Seven years ago I had AMD machines at home and at work. Running AutoCAD the AMD machine was like a rocket. But now we have gone from Win98 to WinXP, from AutoCAD2000 to Autocad2009, plus third party add-ins, and gone to a newer generation of AMD processor, and those machines are so severely underpowered that it is very frustrating to try to use them. We can go to overclocked dual core and quad core processors that will be about 4 times as powerful, and get ahead of the software requirements temporarily. But if we go to Vista or W7, and now we are going from AutoCAD to Revit, so in a few years even the fastest i7 will still be a dog. (We put more demands on the CPU than Crysis ever will.)

For gaming the upper level of contemporary processors seem to do OK, paired with appropriate GPU's, but games will grow in requirements as well. I remember when we used to play Descent at work, on 486DX-40 processors. Modern games have not increased the range of movements beyond Descent, but they have increased the detail of the graphics by a lot, and the CPU requirements as well. It is easily possible to build machines with dual core and quad core processors in the near-4 GHz range for gaming, probably 200-500 times the power of the 486DX-40 in a single core, and still struggle to play the game as fast as the 486 would play Descent with its low-res graphics of the day.
 


Now that we are moving to 20GB bandwith caps, that will take care of itself in short order. I fully expect bandwith caps to shrink the internet by 20% or more, and with a lot less bandwith consuming sites.
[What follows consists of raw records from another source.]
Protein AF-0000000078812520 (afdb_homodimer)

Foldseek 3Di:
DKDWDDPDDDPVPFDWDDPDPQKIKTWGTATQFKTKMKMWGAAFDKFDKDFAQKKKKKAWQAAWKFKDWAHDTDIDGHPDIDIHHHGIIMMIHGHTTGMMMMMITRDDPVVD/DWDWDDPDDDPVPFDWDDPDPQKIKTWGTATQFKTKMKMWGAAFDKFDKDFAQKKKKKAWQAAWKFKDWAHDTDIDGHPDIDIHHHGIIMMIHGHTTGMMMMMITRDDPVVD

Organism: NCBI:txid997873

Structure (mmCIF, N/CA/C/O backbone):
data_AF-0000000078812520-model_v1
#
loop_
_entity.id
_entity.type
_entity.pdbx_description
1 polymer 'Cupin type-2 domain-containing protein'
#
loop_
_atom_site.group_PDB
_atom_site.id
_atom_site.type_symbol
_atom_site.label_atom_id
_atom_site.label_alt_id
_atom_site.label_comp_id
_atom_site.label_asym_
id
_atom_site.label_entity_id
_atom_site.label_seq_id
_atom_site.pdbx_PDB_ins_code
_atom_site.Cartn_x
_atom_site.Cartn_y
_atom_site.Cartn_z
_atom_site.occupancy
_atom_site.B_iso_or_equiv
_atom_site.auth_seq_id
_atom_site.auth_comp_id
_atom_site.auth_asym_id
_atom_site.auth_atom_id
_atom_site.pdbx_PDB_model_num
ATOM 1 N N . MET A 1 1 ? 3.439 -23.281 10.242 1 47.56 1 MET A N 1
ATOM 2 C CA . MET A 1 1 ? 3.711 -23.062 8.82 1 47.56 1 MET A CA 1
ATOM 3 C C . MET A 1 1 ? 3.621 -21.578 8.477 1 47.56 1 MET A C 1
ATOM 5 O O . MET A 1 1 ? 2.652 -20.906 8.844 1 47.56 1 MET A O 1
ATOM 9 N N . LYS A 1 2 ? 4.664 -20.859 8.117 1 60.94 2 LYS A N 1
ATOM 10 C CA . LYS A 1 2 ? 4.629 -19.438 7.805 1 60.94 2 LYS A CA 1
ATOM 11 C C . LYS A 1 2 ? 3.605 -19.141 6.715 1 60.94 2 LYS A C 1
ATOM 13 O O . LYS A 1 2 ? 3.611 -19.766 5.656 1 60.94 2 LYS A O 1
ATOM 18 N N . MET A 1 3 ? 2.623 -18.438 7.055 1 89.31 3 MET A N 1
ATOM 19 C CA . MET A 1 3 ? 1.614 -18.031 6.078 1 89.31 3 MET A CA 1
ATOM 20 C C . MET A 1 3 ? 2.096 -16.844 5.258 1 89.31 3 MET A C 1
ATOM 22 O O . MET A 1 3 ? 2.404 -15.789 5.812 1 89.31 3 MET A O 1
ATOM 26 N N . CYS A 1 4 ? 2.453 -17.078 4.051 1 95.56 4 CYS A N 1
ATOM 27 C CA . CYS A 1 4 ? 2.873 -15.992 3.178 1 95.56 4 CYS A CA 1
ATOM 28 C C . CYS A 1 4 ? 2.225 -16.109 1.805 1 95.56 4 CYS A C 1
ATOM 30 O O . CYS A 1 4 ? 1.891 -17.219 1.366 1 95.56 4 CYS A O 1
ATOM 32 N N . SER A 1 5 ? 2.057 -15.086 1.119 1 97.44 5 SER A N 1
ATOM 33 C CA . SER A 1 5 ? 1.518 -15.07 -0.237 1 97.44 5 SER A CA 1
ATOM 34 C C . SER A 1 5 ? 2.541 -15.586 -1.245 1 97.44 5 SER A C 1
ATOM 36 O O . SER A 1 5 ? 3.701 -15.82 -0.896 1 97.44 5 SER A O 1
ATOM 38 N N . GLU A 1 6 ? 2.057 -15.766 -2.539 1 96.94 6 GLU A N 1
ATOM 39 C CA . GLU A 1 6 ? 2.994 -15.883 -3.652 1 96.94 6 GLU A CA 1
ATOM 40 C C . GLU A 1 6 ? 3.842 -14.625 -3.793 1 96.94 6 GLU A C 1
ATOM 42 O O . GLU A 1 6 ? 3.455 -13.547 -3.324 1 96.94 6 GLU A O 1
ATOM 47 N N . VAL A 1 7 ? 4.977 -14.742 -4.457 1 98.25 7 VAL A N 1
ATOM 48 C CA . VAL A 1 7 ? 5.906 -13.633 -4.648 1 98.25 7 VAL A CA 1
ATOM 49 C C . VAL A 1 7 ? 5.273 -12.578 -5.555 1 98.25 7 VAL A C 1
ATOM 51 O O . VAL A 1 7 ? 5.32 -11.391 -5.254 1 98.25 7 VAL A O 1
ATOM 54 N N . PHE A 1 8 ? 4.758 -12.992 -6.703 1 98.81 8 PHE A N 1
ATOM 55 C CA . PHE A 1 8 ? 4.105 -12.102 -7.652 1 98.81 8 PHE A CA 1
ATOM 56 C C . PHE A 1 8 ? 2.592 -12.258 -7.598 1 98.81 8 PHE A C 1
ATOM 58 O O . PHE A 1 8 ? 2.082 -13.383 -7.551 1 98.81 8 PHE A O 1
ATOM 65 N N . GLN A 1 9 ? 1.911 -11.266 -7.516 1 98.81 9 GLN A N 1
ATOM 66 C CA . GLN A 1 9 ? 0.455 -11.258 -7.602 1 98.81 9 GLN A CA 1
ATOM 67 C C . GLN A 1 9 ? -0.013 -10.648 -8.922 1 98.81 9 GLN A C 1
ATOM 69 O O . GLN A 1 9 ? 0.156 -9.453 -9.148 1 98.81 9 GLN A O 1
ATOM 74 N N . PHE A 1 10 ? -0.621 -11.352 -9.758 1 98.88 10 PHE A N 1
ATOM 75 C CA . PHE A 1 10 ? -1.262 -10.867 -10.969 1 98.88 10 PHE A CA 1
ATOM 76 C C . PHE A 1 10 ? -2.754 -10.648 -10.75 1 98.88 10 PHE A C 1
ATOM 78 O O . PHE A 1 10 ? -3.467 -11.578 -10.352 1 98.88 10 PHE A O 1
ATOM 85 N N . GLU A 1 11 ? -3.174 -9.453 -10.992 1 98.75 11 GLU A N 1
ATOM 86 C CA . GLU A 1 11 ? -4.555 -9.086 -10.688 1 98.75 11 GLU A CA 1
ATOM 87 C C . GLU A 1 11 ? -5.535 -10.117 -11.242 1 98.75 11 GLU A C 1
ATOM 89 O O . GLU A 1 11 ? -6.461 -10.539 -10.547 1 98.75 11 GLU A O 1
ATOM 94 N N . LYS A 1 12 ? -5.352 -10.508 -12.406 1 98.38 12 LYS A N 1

And for the record, embedded systems have had multithreading support for multiple CPU's for ages; the system I work with, all I have to do is one command in software for 85%+ scaling.
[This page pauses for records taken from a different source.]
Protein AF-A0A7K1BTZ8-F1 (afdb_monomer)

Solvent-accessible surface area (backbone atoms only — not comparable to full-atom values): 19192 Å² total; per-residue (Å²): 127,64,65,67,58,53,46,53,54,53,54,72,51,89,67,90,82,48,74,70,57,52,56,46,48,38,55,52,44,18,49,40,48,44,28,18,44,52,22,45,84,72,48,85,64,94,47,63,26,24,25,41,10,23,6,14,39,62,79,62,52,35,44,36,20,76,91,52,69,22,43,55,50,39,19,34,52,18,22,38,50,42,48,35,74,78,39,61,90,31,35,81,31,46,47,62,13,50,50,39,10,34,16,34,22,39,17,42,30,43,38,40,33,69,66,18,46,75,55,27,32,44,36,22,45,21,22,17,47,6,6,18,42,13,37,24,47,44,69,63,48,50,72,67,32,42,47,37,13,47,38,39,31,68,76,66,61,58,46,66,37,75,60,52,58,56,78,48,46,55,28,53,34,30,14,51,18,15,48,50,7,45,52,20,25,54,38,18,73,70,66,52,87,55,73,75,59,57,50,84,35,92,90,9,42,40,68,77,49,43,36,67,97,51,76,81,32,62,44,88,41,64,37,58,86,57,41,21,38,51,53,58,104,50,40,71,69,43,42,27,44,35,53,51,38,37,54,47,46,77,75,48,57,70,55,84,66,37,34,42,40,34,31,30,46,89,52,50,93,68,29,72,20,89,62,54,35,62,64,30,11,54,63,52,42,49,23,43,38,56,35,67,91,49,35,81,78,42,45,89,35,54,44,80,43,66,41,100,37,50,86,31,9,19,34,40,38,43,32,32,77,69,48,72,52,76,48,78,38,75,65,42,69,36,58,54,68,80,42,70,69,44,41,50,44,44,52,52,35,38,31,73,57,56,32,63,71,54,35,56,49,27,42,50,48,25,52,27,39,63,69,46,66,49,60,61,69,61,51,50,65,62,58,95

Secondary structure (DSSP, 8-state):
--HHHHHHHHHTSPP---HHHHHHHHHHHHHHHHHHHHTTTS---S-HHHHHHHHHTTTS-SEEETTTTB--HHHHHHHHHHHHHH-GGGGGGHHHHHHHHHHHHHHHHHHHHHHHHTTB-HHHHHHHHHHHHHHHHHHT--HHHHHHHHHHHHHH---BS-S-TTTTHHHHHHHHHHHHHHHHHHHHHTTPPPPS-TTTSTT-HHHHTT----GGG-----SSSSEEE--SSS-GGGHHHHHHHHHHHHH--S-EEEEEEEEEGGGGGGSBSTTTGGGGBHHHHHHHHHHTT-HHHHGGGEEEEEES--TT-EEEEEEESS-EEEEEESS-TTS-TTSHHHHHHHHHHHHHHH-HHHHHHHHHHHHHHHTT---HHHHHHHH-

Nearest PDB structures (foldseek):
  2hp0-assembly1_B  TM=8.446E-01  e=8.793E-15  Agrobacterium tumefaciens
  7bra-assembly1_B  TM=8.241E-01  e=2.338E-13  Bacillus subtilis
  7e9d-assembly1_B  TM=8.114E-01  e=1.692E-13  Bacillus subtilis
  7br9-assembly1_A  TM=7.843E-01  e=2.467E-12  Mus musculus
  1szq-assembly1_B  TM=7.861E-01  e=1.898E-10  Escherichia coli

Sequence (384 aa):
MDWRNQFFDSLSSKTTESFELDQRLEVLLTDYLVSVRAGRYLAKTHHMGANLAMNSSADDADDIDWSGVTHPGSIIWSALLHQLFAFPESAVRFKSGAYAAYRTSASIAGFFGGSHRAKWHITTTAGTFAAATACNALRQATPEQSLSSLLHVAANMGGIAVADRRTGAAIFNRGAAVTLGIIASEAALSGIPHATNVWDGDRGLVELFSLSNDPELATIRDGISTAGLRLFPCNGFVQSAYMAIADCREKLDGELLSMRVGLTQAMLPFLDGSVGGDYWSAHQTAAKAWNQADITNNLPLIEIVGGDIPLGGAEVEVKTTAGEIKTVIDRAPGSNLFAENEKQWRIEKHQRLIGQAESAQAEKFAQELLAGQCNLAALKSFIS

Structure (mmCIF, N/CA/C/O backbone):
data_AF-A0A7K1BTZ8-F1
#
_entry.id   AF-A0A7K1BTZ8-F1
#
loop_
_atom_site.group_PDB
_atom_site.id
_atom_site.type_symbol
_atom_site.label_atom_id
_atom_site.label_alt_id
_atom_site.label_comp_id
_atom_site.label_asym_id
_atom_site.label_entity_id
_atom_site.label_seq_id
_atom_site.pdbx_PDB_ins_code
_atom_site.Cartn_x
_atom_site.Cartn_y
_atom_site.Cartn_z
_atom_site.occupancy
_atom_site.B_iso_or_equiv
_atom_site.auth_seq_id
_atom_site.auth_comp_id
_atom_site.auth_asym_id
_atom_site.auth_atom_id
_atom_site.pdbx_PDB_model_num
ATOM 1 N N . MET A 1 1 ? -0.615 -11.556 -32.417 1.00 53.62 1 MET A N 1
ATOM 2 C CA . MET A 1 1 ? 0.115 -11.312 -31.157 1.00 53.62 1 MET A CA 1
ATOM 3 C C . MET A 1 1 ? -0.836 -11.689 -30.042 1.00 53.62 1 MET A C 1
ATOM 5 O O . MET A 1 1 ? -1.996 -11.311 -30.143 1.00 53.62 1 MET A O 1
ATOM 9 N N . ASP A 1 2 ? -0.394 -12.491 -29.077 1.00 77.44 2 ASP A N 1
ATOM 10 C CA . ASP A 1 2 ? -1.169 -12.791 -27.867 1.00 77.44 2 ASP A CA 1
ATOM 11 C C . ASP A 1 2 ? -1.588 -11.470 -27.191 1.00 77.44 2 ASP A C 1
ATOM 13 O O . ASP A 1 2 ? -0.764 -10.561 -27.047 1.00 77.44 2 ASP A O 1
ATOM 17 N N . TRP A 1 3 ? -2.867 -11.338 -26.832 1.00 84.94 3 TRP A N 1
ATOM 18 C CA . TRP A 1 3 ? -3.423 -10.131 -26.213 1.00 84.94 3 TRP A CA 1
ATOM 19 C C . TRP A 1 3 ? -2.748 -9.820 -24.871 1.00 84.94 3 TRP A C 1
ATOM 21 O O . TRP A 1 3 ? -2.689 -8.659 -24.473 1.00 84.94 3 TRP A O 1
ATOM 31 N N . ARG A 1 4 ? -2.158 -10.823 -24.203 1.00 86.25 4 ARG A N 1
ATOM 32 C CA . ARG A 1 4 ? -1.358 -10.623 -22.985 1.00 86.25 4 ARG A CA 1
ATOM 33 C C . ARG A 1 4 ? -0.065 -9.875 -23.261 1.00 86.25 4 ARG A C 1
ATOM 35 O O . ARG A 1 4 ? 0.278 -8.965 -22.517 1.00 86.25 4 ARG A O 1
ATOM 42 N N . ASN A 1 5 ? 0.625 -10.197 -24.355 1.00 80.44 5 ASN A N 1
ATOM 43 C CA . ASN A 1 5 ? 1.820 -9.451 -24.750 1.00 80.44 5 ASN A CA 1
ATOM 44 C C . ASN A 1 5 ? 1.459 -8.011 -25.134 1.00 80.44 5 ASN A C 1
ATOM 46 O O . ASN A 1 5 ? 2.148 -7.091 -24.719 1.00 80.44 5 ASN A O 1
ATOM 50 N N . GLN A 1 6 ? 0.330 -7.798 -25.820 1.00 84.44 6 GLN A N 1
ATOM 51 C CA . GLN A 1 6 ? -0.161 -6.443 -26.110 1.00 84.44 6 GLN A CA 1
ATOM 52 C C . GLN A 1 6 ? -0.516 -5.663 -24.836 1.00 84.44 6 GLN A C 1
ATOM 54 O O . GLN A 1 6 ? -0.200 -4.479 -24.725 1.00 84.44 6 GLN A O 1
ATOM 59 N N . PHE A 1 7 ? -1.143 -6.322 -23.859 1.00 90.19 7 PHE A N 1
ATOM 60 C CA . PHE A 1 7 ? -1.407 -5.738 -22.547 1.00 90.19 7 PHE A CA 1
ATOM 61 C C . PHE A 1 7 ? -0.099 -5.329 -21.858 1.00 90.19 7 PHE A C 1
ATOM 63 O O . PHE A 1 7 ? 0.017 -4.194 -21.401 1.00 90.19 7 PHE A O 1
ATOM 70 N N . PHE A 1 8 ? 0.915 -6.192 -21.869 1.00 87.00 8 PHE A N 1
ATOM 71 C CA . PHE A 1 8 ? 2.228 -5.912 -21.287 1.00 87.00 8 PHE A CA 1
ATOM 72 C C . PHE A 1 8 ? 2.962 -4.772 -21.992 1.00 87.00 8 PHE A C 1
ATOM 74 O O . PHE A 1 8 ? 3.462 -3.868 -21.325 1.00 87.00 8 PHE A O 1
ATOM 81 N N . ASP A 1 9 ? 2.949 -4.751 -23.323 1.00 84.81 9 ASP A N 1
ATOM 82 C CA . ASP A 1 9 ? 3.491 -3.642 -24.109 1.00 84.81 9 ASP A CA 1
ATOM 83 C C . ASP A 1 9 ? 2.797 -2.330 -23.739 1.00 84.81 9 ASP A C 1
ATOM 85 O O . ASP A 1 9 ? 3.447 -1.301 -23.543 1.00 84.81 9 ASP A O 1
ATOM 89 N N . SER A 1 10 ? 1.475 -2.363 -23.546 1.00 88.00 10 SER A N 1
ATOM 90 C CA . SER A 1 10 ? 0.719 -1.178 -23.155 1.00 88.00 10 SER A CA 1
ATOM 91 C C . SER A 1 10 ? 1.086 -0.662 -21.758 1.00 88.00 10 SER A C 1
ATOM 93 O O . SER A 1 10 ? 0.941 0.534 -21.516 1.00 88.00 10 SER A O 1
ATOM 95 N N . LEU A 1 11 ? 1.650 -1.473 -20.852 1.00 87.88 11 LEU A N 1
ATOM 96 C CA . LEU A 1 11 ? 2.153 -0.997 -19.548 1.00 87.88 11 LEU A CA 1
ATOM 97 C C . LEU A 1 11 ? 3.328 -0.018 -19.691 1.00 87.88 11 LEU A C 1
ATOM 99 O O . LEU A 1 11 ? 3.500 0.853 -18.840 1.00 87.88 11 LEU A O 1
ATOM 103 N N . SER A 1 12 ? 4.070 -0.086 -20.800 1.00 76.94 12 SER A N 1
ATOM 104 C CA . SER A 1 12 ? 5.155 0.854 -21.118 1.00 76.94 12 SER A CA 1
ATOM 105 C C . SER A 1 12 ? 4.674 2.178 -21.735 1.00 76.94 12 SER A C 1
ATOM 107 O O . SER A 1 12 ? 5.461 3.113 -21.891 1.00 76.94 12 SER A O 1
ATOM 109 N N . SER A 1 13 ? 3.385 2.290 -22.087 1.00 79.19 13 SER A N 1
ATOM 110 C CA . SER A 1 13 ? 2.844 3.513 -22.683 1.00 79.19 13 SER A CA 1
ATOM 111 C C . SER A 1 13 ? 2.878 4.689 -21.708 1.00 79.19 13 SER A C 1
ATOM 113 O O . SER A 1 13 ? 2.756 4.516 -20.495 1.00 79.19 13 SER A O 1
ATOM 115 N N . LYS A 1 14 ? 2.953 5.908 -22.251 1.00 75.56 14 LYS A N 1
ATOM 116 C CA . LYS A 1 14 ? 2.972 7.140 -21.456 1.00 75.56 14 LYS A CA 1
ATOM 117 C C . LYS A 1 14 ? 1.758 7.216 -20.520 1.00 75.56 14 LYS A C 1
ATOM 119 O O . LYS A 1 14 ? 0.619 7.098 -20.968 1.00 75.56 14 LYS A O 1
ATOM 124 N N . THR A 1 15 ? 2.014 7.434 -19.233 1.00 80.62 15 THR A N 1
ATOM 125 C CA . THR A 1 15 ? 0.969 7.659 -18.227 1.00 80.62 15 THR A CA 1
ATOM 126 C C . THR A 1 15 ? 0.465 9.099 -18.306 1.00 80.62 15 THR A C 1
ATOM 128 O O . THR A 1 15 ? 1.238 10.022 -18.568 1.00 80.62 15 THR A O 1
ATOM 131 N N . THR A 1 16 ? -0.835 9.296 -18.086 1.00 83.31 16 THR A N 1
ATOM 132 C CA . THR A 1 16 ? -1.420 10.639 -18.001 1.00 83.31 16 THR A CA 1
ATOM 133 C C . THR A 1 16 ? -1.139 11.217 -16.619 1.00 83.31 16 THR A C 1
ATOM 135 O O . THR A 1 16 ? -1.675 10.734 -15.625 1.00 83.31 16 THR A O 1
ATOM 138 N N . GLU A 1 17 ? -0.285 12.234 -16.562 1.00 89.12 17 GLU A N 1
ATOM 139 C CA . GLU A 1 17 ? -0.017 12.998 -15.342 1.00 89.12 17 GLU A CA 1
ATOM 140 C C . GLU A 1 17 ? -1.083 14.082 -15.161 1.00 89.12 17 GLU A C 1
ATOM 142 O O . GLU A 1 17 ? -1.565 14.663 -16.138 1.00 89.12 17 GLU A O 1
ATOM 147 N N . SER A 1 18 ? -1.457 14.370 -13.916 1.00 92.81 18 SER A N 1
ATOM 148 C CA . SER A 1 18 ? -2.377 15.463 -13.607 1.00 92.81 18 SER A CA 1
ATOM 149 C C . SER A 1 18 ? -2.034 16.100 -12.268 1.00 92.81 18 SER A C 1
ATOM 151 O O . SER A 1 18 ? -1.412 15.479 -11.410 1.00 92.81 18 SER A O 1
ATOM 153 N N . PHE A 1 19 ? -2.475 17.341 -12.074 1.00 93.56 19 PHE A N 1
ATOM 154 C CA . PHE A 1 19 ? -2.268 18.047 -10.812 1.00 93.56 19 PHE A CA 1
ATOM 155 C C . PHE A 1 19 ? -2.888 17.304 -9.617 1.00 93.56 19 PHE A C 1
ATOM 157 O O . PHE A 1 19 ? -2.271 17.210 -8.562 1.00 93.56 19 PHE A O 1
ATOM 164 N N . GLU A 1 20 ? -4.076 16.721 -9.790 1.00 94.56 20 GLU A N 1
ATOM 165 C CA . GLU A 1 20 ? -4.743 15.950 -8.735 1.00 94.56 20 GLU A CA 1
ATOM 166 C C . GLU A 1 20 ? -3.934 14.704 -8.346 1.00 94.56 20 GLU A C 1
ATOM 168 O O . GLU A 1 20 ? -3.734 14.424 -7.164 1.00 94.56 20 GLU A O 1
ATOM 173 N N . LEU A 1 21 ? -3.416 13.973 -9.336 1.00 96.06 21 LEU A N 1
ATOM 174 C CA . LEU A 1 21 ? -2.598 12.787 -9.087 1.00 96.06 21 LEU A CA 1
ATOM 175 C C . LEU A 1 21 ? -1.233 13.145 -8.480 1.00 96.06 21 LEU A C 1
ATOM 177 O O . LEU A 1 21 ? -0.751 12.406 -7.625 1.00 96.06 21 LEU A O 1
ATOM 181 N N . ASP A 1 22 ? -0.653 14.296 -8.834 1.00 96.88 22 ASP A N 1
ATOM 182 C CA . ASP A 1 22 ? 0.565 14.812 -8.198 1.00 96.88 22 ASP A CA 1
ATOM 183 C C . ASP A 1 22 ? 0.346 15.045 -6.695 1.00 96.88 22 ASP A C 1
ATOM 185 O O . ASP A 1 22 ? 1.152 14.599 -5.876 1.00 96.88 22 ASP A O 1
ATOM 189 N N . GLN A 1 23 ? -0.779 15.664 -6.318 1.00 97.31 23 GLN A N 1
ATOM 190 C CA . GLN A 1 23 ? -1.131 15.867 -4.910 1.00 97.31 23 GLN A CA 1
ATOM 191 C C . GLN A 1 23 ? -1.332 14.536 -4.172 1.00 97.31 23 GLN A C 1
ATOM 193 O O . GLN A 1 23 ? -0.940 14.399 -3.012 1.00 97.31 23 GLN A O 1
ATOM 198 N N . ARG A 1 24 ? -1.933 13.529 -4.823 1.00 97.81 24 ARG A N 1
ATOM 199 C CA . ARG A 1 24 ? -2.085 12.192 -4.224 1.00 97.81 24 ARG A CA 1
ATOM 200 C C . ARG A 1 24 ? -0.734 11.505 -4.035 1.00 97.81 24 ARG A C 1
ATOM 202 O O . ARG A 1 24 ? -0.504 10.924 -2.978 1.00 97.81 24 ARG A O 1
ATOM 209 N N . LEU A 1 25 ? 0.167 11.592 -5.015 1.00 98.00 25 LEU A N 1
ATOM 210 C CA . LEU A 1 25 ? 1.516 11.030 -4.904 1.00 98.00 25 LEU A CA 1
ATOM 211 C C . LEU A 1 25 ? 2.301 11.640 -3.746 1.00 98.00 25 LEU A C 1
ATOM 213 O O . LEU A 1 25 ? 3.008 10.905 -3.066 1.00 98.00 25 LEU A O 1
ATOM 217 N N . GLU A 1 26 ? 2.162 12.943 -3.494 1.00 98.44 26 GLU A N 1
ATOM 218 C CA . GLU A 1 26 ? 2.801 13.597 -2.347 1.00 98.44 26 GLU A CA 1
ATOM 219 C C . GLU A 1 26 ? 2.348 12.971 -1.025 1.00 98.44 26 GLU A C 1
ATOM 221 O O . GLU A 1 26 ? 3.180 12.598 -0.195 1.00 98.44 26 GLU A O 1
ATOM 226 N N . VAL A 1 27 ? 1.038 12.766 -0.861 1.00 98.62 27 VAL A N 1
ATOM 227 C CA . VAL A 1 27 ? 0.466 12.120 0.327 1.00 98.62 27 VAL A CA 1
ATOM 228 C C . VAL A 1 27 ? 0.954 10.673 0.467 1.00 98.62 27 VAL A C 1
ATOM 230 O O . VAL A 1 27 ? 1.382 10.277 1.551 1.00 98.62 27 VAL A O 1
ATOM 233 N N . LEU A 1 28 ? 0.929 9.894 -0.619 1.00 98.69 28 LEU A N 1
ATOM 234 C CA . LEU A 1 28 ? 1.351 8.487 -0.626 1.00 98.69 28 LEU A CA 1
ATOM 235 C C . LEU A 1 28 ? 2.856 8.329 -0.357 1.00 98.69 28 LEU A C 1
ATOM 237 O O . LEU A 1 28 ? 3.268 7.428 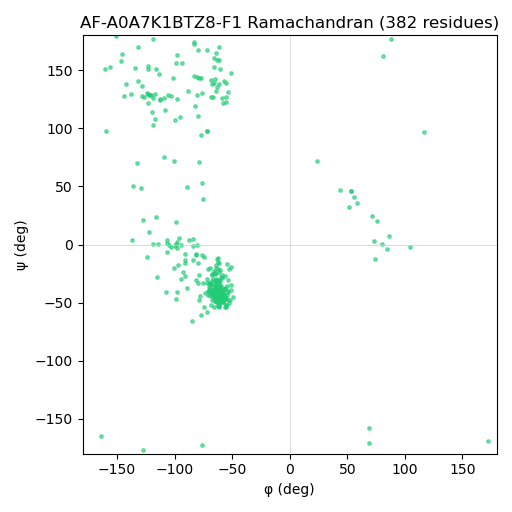0.373 1.00 98.69 28 LEU A O 1
ATOM 241 N N . LEU A 1 29 ? 3.689 9.203 -0.926 1.00 98.81 29 LEU A N 1
ATOM 242 C CA . LEU A 1 29 ? 5.133 9.205 -0.696 1.00 98.81 29 LEU A CA 1
ATOM 243 C C . LEU A 1 29 ? 5.463 9.629 0.736 1.00 98.81 29 LEU A C 1
ATOM 245 O O . LEU A 1 29 ? 6.306 9.000 1.372 1.00 98.81 29 LEU A O 1
ATOM 249 N N . THR A 1 30 ? 4.779 10.648 1.260 1.00 98.81 30 THR A N 1
ATOM 250 C CA . THR A 1 30 ? 4.924 11.066 2.661 1.00 98.81 30 THR A CA 1
ATOM 251 C C . THR A 1 30 ? 4.603 9.907 3.600 1.00 98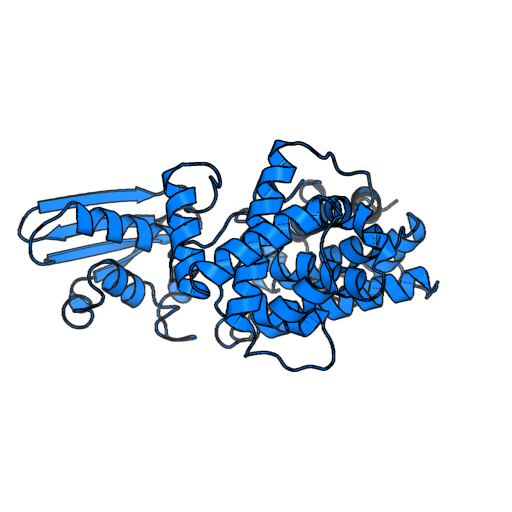.81 30 THR A C 1
ATOM 253 O O . THR A 1 30 ? 5.402 9.587 4.478 1.00 98.81 30 THR A O 1
ATOM 256 N N . ASP A 1 31 ? 3.478 9.224 3.378 1.00 98.69 31 ASP A N 1
ATOM 257 C CA . ASP A 1 31 ? 3.061 8.079 4.191 1.00 98.69 31 ASP A CA 1
ATOM 258 C C . ASP A 1 31 ? 4.059 6.915 4.150 1.00 98.69 31 ASP A C 1
ATOM 260 O O . ASP A 1 31 ? 4.377 6.311 5.179 1.00 98.69 31 ASP A O 1
ATOM 264 N N . TYR A 1 32 ? 4.614 6.643 2.970 1.00 98.75 32 TYR A N 1
ATOM 265 C CA . TYR A 1 32 ? 5.672 5.658 2.810 1.00 98.75 32 TYR A CA 1
ATOM 266 C C . TYR A 1 32 ? 6.945 6.048 3.577 1.00 98.75 32 TYR A C 1
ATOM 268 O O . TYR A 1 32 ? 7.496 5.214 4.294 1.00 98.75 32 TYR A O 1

We have reached a point though, where diminishing returns will cause us to hit a brick wall with what we can do grapically (which I personally hope will force companies to improve game physics in the meantime).
 

Lee-m

Distinguished
Jan 27, 2009
866
0
19,210

id still be useing it if my old Amiga still worked :)

We should see the current quad core cpu(s) live a very long life, as games make use of all 4 cores to optimize game logic, physic etc. At the moment dual core is fine.

You should see a usable gaming life of 5 years from any cpu as long as its paired with a decent gfx card.

I have an X2 6000+ @ 3.358Ghz and a manualy overclocked Zotac 9800GTX. I play Crysis with all the settings maxed, it plays great. I have been looking for a reason to 'upgrade', but I just dont see the point yet.
 

amdfangirl

Expert
Ambassador


Well the guy did say "basic" functions. My computer now gets done what I need done (homework, assignments, forum surfing, DVD and video playback, painting and listening to music). Unless that changes I doubt I will upgrade... 1Ghz Athlon X2 is enough for me... nice and snappy.
 

joefriday

Distinguished
Feb 24, 2006
2,105
0
19,810

Bah...overkill! Sempron LE-1100 at 850MHz/0.8volt ftw. It runs my Media Center PC (although it will clock up if it CPU load is >80%)

However, I do have my Celeron 420 in my daily rig cranked up to 2.66GHz with stock 1.3volt...only because the difference in idle power consumption between overclocked with C1E enabled and 1.6GHz/1.0volt was 2 MEASLY WATTS! I thought I might as well get some performance out of the deal.